# How to make a tiger eye inlay



## Mickeyfolse (Feb 1, 2019)

Hey y’all it’s been a while. But i just finished a project i been working on a little at a time for over a month now. Finally fruits of the labor! It’s not perfect but I’m pleased with the results. only because i made the stencil. Had i purchased it (and there’s no place to purchase one) I’d have issues with it. But it’s mine. And I’m fairly proud of it. It gives me some things to improve on and to be more careful of next time as well. I learn from every piece i do. 

I’m thinking this piece will end up serving as the lid of a keepsake box for a friend of mine who had a son playing for LSU and was killed late last year. 
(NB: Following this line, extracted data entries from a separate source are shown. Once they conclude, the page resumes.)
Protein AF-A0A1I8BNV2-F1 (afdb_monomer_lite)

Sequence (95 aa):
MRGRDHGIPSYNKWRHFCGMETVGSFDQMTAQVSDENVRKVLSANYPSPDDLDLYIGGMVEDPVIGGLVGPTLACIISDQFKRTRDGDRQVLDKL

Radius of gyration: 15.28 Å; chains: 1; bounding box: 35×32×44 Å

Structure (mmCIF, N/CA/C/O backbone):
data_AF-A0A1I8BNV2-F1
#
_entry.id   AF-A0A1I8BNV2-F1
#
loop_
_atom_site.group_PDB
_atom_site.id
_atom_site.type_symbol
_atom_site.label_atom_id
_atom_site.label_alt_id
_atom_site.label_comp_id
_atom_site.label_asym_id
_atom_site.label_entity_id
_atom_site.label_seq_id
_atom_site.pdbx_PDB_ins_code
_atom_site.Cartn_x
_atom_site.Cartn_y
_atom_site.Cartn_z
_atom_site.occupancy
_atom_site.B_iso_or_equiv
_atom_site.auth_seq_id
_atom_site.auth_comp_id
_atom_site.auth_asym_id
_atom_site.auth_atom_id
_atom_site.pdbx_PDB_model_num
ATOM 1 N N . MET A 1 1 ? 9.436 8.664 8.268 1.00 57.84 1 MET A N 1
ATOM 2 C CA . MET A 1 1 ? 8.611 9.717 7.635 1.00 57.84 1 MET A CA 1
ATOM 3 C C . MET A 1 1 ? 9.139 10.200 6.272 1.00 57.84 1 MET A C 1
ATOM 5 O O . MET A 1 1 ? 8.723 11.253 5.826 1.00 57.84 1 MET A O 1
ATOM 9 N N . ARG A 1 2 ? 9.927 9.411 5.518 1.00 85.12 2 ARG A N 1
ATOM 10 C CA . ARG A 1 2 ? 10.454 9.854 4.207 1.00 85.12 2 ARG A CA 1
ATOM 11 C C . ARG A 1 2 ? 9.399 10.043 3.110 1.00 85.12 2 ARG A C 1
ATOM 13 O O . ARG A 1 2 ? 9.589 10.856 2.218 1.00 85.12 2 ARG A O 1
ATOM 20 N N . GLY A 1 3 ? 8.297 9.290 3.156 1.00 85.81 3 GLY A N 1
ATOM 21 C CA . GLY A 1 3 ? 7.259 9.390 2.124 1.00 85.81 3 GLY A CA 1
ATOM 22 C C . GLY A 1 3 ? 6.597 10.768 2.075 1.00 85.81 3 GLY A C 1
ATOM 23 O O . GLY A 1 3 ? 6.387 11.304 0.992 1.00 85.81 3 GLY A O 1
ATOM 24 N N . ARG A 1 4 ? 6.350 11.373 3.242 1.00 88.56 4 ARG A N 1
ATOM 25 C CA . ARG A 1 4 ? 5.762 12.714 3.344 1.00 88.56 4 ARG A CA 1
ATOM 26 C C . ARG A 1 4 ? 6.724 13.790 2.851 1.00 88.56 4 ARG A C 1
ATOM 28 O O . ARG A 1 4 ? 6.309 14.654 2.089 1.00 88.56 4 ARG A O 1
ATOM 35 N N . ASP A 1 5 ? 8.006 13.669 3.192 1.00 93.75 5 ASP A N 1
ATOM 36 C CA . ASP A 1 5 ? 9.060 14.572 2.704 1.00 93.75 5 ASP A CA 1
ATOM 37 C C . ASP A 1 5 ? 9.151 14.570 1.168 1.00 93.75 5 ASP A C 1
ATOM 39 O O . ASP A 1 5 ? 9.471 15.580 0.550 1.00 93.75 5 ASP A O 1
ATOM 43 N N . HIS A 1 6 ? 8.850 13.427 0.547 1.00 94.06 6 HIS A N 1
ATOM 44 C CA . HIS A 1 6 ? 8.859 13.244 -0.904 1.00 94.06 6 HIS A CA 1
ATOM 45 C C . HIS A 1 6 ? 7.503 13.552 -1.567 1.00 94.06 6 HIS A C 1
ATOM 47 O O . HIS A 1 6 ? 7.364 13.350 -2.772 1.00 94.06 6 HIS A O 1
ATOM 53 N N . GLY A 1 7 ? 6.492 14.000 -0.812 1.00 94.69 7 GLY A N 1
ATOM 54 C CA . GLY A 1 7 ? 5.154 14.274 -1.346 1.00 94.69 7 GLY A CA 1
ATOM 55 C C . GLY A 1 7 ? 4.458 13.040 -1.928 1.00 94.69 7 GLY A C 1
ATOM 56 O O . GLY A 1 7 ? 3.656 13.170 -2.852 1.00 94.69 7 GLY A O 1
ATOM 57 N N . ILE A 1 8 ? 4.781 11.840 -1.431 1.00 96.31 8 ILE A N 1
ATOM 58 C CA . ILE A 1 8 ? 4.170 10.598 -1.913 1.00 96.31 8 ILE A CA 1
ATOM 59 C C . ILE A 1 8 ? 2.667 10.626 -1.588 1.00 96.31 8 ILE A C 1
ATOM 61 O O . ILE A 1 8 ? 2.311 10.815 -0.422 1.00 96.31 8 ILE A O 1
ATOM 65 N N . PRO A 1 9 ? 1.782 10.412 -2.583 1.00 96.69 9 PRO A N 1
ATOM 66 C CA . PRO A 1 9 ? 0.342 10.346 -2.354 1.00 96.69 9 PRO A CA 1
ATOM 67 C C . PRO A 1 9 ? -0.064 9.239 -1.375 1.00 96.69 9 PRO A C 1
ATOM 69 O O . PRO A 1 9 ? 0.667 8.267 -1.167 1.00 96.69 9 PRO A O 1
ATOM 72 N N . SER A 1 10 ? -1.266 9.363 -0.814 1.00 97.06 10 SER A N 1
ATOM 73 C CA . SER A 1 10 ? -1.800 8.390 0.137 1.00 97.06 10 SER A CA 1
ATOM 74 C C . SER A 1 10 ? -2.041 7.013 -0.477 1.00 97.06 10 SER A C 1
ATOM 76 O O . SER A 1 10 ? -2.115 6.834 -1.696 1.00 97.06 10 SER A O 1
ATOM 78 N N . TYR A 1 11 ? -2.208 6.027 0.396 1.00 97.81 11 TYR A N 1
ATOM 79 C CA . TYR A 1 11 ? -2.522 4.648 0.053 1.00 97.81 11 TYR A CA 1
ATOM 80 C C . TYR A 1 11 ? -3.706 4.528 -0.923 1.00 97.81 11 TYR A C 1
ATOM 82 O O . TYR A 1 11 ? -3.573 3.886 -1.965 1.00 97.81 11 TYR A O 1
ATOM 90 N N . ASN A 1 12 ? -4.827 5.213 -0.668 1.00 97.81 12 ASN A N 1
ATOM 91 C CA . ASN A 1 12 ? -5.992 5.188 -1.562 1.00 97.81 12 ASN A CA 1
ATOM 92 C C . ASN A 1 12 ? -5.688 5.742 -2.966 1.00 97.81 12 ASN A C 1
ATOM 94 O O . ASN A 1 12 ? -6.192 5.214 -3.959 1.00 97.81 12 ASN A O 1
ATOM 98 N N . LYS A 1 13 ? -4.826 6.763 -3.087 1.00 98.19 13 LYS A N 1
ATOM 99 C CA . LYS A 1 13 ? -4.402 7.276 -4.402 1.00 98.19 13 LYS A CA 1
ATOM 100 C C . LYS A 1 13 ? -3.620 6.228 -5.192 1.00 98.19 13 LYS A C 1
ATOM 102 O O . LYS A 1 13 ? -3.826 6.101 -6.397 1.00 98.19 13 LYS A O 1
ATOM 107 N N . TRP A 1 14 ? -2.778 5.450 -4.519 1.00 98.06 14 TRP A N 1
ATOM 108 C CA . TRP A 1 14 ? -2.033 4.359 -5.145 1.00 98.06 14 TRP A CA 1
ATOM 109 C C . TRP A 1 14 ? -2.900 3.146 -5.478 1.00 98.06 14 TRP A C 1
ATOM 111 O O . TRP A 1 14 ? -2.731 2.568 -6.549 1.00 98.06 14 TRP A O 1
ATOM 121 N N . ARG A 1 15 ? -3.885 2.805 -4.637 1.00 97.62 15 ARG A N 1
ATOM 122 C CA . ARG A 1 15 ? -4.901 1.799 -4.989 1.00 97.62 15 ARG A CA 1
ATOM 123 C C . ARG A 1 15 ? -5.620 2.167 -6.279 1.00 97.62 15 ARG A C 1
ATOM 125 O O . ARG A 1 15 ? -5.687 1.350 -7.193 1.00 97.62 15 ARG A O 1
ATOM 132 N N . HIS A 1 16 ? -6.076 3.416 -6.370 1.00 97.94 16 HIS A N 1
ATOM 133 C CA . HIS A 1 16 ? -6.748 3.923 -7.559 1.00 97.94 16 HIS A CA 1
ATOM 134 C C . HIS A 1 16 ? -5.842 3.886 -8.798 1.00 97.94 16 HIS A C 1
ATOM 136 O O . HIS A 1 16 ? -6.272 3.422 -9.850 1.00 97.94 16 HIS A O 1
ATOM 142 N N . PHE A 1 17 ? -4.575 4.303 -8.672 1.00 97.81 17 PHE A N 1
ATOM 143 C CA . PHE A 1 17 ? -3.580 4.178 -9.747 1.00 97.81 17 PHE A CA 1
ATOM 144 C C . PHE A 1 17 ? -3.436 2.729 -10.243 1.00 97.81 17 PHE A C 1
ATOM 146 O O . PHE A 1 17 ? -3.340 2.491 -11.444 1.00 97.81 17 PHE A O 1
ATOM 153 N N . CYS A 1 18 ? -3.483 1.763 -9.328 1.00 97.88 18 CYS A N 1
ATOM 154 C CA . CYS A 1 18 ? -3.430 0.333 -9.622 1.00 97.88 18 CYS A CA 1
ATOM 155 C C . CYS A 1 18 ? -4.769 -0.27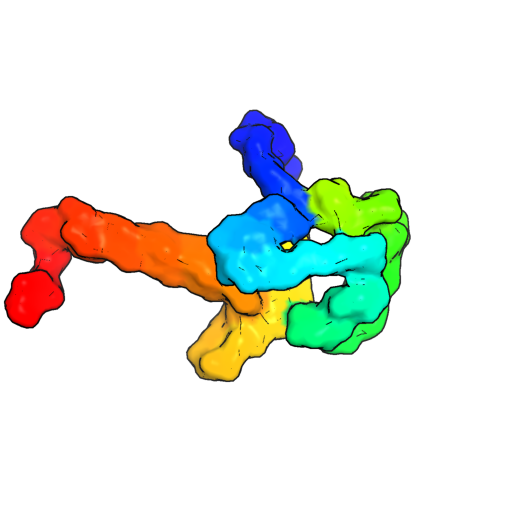5 -10.082 1.00 97.88 18 CYS A C 1
ATOM 157 O O . CYS A 1 18 ? -4.877 -1.496 -10.181 1.00 97.88 18 CYS A O 1
ATOM 159 N N . GLY A 1 19 ? -5.795 0.540 -10.351 1.00 97.50 19 GLY A N 1
ATOM 160 C CA . GLY A 1 19 ? -7.106 0.074 -10.815 1.00 97.50 19 GLY A CA 1
ATOM 161 C C . GLY A 1 19 ? -7.961 -0.599 -9.738 1.00 97.50 19 GLY A C 1
ATOM 162 O O . GLY A 1 19 ? -8.957 -1.239 -10.064 1.00 97.50 19 GLY A O 1
ATOM 163 N N . MET A 1 20 ? -7.587 -0.469 -8.464 1.00 96.69 20 MET A N 1
ATOM 164 C CA . MET A 1 20 ? -8.365 -0.974 -7.336 1.00 96.69 20 MET A CA 1
ATOM 165 C C . MET A 1 20 ? -9.300 0.105 -6.793 1.00 96.69 20 MET A C 1
ATOM 167 O O . MET A 1 20 ? -8.988 1.299 -6.817 1.00 96.69 20 MET A O 1
ATOM 171 N N . GLU A 1 21 ? -10.430 -0.321 -6.232 1.00 96.06 21 GLU A N 1
ATOM 172 C CA . GLU A 1 21 ? -11.323 0.578 -5.504 1.00 96.06 21 GLU A CA 1
ATOM 173 C C . GLU A 1 21 ? -10.643 1.122 -4.242 1.00 96.06 21 GLU A C 1
ATOM 175 O O . GLU A 1 21 ? -9.886 0.419 -3.557 1.00 96.06 21 GLU A O 1
ATOM 180 N N . THR A 1 22 ? -10.916 2.390 -3.941 1.00 96.75 22 THR A N 1
ATOM 181 C CA . THR A 1 22 ? -10.528 3.037 -2.685 1.00 96.75 22 THR A CA 1
ATOM 182 C C . THR A 1 22 ? -11.374 2.512 -1.536 1.00 96.75 22 THR A C 1
ATOM 184 O O . THR A 1 22 ? -12.545 2.188 -1.725 1.00 96.75 22 THR A O 1
ATOM 187 N N . VAL A 1 23 ? -10.815 2.500 -0.331 1.00 96.88 23 VAL A N 1
ATOM 188 C CA . VAL A 1 23 ? -11.554 2.134 0.883 1.00 96.88 23 VAL A CA 1
ATOM 189 C C . VAL A 1 23 ? -12.001 3.387 1.633 1.00 96.88 23 VAL A C 1
ATOM 191 O O . VAL A 1 23 ? -11.225 4.325 1.800 1.00 96.88 23 VAL A O 1
ATOM 194 N N . GLY A 1 24 ? -13.256 3.410 2.079 1.00 96.81 24 GLY A N 1
ATOM 195 C CA . GLY A 1 24 ? -13.830 4.506 2.866 1.00 96.81 24 GLY A CA 1
ATOM 196 C C . GLY A 1 24 ? -13.661 4.335 4.378 1.00 96.81 24 GLY A C 1
ATOM 197 O O . GLY A 1 24 ? -13.798 5.298 5.125 1.00 96.81 24 GLY A O 1
ATOM 198 N N . SER A 1 25 ? -13.349 3.124 4.846 1.00 97.44 25 SER A N 1
ATOM 199 C CA . SER A 1 25 ? -13.017 2.848 6.247 1.00 97.44 25 SER A CA 1
ATOM 200 C C . SER A 1 25 ? -11.998 1.715 6.366 1.00 97.44 25 SER A C 1
ATOM 202 O O . SER A 1 25 ? -11.863 0.889 5.462 1.00 97.44 25 SER A O 1
ATOM 204 N N . PHE A 1 26 ? -11.287 1.648 7.494 1.00 97.56 26 PHE A N 1
ATOM 205 C CA . PHE A 1 26 ? -10.326 0.568 7.742 1.00 97.56 26 PHE A CA 1
ATOM 206 C C . PHE A 1 26 ? -11.002 -0.808 7.789 1.00 97.56 26 PHE A C 1
ATOM 208 O O . PHE A 1 26 ? -10.416 -1.778 7.327 1.00 97.56 26 PHE A O 1
ATOM 215 N N . ASP A 1 27 ? -12.257 -0.896 8.237 1.00 95.69 27 ASP A N 1
ATOM 216 C CA . ASP A 1 27 ? -13.022 -2.151 8.244 1.00 95.69 27 ASP A CA 1
ATOM 217 C C . ASP A 1 27 ? -13.352 -2.670 6.837 1.00 95.69 27 ASP A C 1
ATOM 219 O O . ASP A 1 27 ? -13.534 -3.871 6.653 1.00 95.69 27 ASP A O 1
ATOM 223 N N . GLN A 1 28 ? -13.380 -1.804 5.819 1.00 95.81 28 GLN A N 1
ATOM 224 C CA . GLN A 1 28 ? -13.553 -2.224 4.423 1.00 95.81 28 GLN A CA 1
ATOM 225 C C . GLN A 1 28 ? -12.287 -2.858 3.828 1.00 95.81 28 GLN A C 1
ATOM 227 O O . GLN A 1 28 ? -12.346 -3.446 2.752 1.00 95.81 28 GLN A O 1
ATOM 232 N N . MET A 1 29 ? -11.145 -2.789 4.521 1.00 95.44 29 MET A N 1
ATOM 233 C CA . MET A 1 29 ? -9.885 -3.385 4.066 1.00 95.44 29 MET A CA 1
ATOM 234 C C . MET A 1 29 ? -9.822 -4.905 4.271 1.00 95.44 29 MET A C 1
ATOM 236 O O . MET A 1 29 ? -8.759 -5.485 4.097 1.00 95.44 29 MET A O 1
ATOM 240 N N . THR A 1 30 ? -10.915 -5.582 4.636 1.00 95.50 30 THR A N 1
ATOM 241 C CA . THR A 1 30 ? -10.928 -7.027 4.949 1.00 95.50 30 THR A CA 1
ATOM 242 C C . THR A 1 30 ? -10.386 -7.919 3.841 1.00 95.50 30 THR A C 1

Sent from my iPhone using Tapatalk


----------



## Mickeyfolse (Feb 1, 2019)

In case it isn’t obvious, the woods are purpleheart and yellowheart . Not sure how the pictures will show up. 


Sent from my iPhone using Tapatalk


----------



## RainMan 2.0 (May 6, 2014)

That’s very nice , I’m always impressed by inlays


----------



## Mickeyfolse (Feb 1, 2019)

RainMan 2.0 said:


> That’s very nice , I’m always impressed by inlays




Thank you! Compliments from this crowd are always felt deepest. There are things i wish I’d done differently.... but at least i have the stencil and can do those different things on the next try! 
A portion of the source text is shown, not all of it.